## TASK
Every line of the entries below from the one containing "ATOM 2 C CA" to the one containing "ATOM 29 O O", both ends included, must be written out exactly. No other line belongs in the answer.

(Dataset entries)
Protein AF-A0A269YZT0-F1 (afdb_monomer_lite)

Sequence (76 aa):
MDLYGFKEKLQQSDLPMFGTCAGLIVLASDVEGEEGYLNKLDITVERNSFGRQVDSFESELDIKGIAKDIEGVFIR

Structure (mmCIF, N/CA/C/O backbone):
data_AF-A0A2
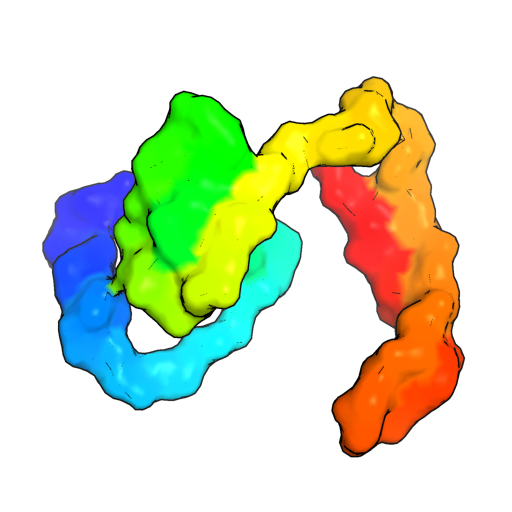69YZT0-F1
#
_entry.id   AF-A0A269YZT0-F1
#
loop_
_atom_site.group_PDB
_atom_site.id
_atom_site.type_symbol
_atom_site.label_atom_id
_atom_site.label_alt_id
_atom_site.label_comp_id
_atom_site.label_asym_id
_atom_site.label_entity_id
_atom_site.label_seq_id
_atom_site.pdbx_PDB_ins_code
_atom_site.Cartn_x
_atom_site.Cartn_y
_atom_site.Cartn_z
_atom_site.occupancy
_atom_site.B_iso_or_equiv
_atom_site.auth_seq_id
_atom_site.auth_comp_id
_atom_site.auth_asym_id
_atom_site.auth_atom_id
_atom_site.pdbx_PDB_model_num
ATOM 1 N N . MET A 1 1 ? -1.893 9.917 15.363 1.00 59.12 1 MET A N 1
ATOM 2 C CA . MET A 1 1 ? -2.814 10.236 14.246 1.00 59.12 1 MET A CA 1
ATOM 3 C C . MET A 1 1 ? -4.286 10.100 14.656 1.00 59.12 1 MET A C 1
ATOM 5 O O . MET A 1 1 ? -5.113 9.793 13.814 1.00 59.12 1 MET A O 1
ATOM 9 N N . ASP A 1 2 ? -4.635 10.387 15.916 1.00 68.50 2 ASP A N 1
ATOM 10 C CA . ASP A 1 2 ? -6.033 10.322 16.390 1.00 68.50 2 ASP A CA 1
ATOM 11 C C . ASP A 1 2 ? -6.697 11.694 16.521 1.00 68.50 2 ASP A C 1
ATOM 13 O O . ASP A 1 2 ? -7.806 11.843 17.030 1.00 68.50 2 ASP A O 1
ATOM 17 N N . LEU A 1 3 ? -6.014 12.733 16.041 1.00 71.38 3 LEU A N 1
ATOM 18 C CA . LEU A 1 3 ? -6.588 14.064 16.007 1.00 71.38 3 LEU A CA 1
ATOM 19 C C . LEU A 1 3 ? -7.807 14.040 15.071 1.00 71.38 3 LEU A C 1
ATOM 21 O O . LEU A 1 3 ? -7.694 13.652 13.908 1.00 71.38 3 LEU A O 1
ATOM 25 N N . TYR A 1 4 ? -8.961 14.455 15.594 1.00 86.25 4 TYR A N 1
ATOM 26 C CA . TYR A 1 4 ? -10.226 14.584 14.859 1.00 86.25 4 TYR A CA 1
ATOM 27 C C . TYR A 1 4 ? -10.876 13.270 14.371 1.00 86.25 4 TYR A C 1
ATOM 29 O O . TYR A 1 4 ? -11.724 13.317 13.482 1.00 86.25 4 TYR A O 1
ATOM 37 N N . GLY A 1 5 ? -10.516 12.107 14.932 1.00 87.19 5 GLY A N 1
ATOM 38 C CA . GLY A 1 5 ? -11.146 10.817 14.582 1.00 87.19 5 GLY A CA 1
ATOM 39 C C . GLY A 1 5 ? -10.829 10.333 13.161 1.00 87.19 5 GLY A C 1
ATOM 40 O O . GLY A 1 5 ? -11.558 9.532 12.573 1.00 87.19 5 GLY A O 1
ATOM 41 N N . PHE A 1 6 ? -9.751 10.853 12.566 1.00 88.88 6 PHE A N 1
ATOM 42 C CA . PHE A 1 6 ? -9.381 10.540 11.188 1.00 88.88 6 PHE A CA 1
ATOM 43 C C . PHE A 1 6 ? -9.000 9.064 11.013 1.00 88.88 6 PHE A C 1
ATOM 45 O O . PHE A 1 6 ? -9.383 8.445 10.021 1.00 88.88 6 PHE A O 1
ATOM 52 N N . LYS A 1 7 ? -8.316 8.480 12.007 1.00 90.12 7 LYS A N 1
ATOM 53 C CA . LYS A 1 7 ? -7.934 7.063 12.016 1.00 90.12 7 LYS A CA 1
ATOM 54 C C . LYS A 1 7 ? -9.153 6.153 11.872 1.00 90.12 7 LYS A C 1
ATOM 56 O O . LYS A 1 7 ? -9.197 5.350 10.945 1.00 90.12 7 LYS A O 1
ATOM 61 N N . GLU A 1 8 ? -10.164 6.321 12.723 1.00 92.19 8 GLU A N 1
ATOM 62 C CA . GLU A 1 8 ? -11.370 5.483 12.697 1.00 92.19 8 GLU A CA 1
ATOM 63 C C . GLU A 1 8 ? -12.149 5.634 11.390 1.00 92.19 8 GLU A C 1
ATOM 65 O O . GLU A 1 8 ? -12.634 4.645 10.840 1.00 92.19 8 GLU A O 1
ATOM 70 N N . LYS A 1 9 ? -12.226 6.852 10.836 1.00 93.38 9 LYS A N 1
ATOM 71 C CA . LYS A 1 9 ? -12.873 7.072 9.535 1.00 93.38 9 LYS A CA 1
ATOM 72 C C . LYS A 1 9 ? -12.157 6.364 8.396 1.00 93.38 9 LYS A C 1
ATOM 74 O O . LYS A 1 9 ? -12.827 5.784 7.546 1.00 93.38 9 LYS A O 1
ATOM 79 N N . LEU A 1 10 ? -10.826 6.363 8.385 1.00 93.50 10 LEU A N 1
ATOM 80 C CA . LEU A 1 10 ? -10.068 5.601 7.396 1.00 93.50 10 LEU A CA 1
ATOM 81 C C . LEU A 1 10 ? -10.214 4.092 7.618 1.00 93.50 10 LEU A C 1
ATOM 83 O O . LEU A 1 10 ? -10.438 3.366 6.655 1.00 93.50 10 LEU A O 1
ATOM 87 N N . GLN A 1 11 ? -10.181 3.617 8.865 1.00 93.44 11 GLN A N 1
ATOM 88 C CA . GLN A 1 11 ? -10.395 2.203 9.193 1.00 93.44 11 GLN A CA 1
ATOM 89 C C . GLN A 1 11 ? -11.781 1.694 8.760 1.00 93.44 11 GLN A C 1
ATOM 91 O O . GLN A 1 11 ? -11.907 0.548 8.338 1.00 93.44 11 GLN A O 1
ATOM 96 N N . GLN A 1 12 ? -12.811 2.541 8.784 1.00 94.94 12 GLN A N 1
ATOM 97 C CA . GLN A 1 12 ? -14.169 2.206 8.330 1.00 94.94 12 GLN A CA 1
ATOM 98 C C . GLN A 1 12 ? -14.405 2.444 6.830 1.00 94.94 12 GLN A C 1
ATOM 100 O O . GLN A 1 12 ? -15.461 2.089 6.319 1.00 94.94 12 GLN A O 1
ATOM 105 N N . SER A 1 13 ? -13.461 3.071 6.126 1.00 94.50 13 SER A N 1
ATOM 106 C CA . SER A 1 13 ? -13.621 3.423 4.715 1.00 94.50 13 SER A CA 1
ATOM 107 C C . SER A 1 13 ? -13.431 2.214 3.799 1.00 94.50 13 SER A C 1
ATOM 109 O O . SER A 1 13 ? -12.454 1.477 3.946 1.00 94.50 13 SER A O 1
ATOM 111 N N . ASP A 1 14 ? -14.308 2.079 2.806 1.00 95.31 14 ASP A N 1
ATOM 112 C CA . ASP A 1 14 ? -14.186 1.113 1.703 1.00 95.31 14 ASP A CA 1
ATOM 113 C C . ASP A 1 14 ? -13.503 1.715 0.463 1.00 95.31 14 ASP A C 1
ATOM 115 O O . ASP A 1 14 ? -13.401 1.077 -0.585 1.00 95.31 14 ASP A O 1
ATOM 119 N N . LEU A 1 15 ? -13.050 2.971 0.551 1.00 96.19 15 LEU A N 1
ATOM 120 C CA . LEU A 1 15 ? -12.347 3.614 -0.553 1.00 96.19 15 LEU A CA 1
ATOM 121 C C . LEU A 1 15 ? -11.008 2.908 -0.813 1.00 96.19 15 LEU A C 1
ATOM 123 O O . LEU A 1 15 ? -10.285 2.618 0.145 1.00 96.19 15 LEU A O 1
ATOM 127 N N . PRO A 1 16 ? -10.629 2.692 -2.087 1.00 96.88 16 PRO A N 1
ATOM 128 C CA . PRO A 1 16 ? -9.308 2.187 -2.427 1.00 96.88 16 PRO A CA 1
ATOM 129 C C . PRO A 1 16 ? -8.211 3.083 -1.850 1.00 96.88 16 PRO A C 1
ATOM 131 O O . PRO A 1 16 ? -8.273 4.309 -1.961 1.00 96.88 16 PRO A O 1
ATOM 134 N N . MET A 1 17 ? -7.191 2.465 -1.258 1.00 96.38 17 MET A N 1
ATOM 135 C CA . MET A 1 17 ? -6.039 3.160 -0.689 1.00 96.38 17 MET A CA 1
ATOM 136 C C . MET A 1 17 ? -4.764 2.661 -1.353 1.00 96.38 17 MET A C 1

## ANSWER SPACE
ATOM 2 C CA . MET A 1 1 ? -2.814 10.236 14.246 1.00 59.12 1 MET A CA 1
ATOM 3 C C . MET A 1 1 ? -4.286 10.100 14.656 1.00 59.12 1 MET A C 1
ATOM 5 O O . MET A 1 1 ? -5.113 9.793 13.814 1.00 59.12 1 MET A O 1
ATOM 9 N N . ASP A 1 2 ? -4.635 10.387 15.916 1.00 68.50 2 ASP A N 1
ATOM 10 C CA . ASP A 1 2 ? -6.033 10.322 16.390 1.00 68.50 2 ASP A CA 1
ATOM 11 C C . ASP A 1 2 ? -6.697 11.694 16.521 1.00 68.50 2 ASP A C 1
ATOM 13 O O . ASP A 1 2 ? -7.806 11.843 17.030 1.00 68.50 2 ASP A O 1
ATOM 17 N N . LEU A 1 3 ? -6.014 12.733 16.041 1.00 71.38 3 LEU A N 1
ATOM 18 C CA . LEU A 1 3 ? -6.588 14.064 16.007 1.00 71.38 3 LEU A CA 1
ATOM 19 C C . LEU A 1 3 ? -7.807 14.040 15.071 1.00 71.38 3 LEU A C 1
ATOM 21 O O . LEU A 1 3 ? -7.694 13.652 13.908 1.00 71.38 3 LEU A O 1
ATOM 25 N N . TYR A 1 4 ? -8.961 14.455 15.594 1.00 86.25 4 TYR A N 1
ATOM 26 C CA . TYR A 1 4 ? -10.226 14.584 14.859 1.00 86.25 4 TYR A CA 1
ATOM 27 C C . TYR A 1 4 ? -10.876 13.270 14.371 1.00 86.25 4 TYR A C 1
ATOM 29 O O . TYR A 1 4 ? -11.724 13.317 13.482 1.00 86.25 4 TYR A O 1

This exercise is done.